Günther T, Vormann J, Höllriegl V
Institute of Molecular Biology and Biochemistry, Free University, Berlin, Germany.
Biochim Biophys Acta. 1990 Apr 30;1023(3):455-61. doi: 10.1016/0005-2736(90)90139-f.

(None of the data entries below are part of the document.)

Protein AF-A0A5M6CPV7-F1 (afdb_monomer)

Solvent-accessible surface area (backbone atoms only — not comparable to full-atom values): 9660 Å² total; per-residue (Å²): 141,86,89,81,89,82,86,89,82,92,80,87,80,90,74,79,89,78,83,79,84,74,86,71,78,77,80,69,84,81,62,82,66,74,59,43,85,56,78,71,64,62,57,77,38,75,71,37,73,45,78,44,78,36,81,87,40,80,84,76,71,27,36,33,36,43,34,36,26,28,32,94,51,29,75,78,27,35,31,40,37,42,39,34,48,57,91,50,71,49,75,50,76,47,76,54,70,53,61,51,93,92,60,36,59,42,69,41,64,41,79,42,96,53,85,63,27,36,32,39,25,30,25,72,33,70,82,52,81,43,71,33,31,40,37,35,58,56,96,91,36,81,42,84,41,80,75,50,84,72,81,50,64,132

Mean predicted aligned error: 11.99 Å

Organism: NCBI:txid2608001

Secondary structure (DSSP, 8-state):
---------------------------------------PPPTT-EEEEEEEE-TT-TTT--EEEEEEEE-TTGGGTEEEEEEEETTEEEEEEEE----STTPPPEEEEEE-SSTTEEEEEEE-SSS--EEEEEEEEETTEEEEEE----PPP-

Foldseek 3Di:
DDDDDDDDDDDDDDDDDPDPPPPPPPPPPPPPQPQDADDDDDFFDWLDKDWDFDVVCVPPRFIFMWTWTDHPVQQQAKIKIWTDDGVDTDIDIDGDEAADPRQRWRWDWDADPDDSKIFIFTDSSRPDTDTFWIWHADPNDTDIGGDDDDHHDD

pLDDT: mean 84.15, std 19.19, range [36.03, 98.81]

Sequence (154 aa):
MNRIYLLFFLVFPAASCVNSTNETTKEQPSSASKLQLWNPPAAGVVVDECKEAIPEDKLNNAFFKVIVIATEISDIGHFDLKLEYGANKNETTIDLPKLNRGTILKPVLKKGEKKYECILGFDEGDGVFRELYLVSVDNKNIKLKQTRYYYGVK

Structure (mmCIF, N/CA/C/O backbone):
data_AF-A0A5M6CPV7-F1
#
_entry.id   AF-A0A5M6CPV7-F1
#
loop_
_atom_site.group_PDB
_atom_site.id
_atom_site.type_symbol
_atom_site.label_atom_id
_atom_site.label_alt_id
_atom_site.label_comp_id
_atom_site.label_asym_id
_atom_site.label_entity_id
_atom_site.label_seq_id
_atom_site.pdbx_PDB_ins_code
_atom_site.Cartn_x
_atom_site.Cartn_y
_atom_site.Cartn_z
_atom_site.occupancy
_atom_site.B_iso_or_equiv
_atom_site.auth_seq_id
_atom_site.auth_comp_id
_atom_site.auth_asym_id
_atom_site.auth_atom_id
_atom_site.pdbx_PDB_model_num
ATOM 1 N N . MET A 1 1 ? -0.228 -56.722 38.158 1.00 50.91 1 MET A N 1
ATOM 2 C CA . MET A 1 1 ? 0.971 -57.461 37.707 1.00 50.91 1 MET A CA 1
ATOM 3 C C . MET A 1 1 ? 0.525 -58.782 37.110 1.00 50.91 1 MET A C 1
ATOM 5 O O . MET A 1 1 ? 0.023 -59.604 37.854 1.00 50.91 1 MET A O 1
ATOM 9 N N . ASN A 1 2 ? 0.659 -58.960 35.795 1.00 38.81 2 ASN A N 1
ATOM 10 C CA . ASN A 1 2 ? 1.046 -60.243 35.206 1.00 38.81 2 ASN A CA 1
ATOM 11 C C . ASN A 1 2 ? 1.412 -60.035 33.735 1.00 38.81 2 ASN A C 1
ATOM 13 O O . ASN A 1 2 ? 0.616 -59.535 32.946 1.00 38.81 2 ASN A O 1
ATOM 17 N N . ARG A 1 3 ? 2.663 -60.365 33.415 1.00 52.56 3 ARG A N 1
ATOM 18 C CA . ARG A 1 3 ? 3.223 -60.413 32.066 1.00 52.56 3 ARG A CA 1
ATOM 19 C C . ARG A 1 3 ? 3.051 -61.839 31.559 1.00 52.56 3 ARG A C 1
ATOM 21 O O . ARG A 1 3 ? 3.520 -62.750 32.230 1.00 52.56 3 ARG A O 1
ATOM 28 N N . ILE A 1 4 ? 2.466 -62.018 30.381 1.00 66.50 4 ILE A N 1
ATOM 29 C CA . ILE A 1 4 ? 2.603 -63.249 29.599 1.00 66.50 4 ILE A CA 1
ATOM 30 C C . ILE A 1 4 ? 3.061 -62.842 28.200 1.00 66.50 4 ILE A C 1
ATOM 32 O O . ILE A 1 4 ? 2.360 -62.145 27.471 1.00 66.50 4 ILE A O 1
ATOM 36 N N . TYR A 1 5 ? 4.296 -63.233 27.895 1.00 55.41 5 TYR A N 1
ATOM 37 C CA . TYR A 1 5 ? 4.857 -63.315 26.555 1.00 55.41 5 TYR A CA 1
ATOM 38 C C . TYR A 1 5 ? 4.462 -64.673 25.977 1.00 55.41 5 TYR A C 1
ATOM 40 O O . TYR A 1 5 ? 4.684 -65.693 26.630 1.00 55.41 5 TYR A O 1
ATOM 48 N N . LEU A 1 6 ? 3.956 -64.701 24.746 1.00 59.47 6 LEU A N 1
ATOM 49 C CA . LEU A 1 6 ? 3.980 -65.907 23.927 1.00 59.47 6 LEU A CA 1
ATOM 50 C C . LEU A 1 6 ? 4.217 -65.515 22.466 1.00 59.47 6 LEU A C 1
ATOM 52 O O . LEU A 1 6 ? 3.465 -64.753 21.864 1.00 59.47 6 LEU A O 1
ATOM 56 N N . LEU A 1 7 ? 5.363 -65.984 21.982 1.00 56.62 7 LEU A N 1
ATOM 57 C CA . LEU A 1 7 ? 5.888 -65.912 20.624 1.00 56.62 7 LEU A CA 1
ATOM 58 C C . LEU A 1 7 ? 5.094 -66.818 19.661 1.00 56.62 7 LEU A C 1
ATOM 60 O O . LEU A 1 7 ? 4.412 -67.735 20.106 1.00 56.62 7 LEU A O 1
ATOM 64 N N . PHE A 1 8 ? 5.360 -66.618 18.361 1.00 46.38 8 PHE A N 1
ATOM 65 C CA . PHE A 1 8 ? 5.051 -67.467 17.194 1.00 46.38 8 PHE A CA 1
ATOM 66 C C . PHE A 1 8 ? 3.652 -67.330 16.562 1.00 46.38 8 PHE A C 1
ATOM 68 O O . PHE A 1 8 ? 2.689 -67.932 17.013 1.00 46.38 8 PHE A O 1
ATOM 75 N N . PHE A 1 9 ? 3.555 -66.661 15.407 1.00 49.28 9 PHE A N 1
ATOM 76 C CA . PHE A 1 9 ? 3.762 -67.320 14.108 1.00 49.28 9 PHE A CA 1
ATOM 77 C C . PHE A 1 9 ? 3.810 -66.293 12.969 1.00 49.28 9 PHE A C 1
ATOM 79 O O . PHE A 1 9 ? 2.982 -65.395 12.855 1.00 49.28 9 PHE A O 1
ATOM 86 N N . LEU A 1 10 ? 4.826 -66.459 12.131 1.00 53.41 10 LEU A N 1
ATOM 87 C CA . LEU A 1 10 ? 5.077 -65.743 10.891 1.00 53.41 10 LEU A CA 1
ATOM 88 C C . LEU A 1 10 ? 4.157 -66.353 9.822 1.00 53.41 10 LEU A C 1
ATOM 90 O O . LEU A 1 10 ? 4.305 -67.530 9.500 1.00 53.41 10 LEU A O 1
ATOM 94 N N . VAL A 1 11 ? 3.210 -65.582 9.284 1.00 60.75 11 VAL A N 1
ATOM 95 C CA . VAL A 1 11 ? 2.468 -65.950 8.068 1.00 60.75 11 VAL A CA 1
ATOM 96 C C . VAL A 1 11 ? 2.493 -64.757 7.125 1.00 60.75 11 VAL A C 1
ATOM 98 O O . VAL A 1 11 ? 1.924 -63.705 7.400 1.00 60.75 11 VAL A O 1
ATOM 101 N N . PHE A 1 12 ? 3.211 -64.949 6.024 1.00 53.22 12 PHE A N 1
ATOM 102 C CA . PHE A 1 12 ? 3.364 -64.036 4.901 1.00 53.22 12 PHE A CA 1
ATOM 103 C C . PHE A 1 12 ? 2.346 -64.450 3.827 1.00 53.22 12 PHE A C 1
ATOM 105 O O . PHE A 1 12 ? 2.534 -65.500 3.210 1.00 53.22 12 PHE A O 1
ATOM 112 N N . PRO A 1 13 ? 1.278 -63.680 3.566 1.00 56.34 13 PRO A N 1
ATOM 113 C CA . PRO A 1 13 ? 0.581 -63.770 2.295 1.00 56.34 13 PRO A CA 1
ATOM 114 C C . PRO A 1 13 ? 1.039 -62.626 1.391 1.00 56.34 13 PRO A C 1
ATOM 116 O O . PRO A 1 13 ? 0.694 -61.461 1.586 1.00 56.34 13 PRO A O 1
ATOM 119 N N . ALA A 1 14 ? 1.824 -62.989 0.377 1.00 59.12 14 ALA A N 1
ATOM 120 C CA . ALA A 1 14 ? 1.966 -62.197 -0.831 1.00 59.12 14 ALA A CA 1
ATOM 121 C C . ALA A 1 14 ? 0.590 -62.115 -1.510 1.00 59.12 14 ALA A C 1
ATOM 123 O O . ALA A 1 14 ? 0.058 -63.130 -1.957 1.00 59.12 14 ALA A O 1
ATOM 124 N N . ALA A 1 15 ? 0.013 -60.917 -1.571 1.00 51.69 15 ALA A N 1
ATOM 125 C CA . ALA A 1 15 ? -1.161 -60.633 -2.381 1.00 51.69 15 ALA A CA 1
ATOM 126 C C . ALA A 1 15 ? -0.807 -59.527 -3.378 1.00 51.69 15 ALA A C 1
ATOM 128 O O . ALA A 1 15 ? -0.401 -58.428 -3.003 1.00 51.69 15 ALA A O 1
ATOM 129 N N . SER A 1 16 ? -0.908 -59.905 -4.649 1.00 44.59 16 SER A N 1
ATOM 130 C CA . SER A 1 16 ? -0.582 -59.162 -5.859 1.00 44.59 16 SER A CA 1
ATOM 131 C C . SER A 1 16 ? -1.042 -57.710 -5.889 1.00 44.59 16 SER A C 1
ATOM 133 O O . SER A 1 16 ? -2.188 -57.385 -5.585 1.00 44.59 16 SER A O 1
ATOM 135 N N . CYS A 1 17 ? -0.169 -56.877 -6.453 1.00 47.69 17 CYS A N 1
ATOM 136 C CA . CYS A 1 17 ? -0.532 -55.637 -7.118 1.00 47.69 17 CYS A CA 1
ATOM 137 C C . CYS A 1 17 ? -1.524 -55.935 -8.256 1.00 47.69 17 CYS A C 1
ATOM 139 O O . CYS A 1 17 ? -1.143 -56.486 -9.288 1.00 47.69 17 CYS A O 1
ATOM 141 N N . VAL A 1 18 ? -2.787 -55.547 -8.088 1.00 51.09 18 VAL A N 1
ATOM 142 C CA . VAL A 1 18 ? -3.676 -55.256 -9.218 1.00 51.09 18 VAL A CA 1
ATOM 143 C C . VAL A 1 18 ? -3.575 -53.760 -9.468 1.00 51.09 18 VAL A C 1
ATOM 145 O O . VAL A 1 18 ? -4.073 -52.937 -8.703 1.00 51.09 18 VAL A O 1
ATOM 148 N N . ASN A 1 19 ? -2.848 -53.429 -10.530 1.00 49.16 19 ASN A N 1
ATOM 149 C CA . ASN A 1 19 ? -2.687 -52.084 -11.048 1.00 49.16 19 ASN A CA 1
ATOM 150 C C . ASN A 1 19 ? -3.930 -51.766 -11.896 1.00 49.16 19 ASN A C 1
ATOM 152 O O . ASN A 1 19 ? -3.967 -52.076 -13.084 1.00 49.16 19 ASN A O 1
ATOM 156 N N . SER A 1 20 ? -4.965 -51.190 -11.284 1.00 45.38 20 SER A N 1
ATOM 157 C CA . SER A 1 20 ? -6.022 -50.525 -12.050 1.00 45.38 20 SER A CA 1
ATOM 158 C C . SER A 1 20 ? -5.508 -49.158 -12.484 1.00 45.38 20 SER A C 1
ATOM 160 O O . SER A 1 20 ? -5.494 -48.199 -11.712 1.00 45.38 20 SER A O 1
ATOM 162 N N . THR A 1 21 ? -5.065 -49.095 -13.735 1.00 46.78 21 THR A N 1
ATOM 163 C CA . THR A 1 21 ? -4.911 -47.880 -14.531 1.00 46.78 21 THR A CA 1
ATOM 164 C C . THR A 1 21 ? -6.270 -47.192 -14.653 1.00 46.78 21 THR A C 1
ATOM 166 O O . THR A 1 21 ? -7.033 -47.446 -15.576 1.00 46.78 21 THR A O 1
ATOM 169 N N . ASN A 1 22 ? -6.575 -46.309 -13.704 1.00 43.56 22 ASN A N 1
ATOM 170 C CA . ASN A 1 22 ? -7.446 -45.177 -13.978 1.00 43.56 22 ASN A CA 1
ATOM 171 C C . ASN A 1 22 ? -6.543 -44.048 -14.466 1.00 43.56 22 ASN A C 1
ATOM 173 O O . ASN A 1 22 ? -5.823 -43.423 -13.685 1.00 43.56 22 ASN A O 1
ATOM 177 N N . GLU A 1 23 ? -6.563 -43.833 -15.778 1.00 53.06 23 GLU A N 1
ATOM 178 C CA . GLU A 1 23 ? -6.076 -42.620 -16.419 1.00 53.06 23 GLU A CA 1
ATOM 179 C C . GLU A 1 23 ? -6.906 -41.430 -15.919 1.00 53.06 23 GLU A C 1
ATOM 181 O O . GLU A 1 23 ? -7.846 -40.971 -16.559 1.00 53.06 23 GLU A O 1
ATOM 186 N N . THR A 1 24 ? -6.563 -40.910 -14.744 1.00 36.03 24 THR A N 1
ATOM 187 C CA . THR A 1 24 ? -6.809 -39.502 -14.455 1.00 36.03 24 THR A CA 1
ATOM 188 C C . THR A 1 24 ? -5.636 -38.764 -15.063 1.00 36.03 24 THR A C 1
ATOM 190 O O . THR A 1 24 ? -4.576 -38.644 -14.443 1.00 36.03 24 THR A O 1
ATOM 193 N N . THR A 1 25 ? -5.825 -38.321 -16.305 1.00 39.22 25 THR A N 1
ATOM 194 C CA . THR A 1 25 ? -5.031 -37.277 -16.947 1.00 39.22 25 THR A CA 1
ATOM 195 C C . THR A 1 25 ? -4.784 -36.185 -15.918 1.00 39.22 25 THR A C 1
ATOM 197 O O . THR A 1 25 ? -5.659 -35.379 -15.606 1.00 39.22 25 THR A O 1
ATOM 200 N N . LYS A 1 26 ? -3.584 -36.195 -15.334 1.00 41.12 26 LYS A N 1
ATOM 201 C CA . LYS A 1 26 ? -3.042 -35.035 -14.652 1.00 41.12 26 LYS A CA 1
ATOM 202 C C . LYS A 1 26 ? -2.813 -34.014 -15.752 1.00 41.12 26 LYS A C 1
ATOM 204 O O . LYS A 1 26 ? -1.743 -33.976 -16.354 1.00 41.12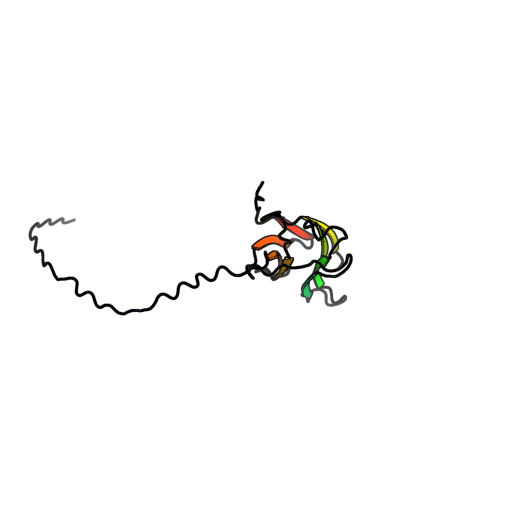 26 LYS A O 1
ATOM 209 N N . GLU A 1 27 ? -3.825 -33.198 -16.018 1.00 43.69 27 GLU A N 1
ATOM 210 C CA . GLU A 1 27 ? -3.581 -31.855 -16.514 1.00 43.69 27 GLU A CA 1
ATOM 211 C C . GLU A 1 27 ? -2.767 -31.148 -15.437 1.00 43.69 27 GLU A C 1
ATOM 213 O O . GLU A 1 27 ? -3.269 -30.591 -14.467 1.00 43.69 27 GLU A O 1
ATOM 218 N N . GLN A 1 28 ? -1.457 -31.269 -15.584 1.00 50.53 28 GLN A N 1
ATOM 219 C CA . GLN A 1 28 ? -0.511 -30.277 -15.143 1.00 50.53 28 GLN A CA 1
ATOM 220 C C . GLN A 1 28 ? -0.842 -29.012 -15.940 1.00 50.53 28 GLN A C 1
ATOM 222 O O . GLN A 1 28 ? -0.608 -29.013 -17.152 1.00 50.53 28 GLN A O 1
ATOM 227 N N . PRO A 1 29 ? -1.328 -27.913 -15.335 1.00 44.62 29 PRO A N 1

Na(+)-dependent Mg2+ efflux from Mg2(+)-loaded rat erythrocytes was determined from the increase of extracellular Mg2+ concentration or decrease of intracellular Mg2+ content, as measured by means of atomic absorption spectrophotometry. Mg2+ efflux was specifically combined with the uptake of Na+ at a stoichiometric ratio of 2Na+:1Mg2+, indicating electroneutral Na+/Mg2+ antiport. Na+/Mg2+ antiport depended on intracellular ATP and was inhibited by amiloride and quinidine, but was insensitive to strophanthin. Net Mg2+ efflux was only occurring at increased concentration of intracellular Mg2+ ([Mg2+]i), and stopped when the physiological Mg2+ content was reached. Intracellular Mg2+ acted cooperatively with a Hill coefficient of 2.4, which may indicate gating of Na+/Mg2+ antiport at increased [Mg2+]i. At increased intracellular Na+ concentration, Na+ competed with intracellular Mg2+ for Mg2+ efflux and Na+ could leave the rat erythrocyte via this transport system. Na+/Mg2+ antiport was working asymmetrically with respect to extra- and intracellular Na+ and Mg2+, and did not perform net Mg2+ uptake.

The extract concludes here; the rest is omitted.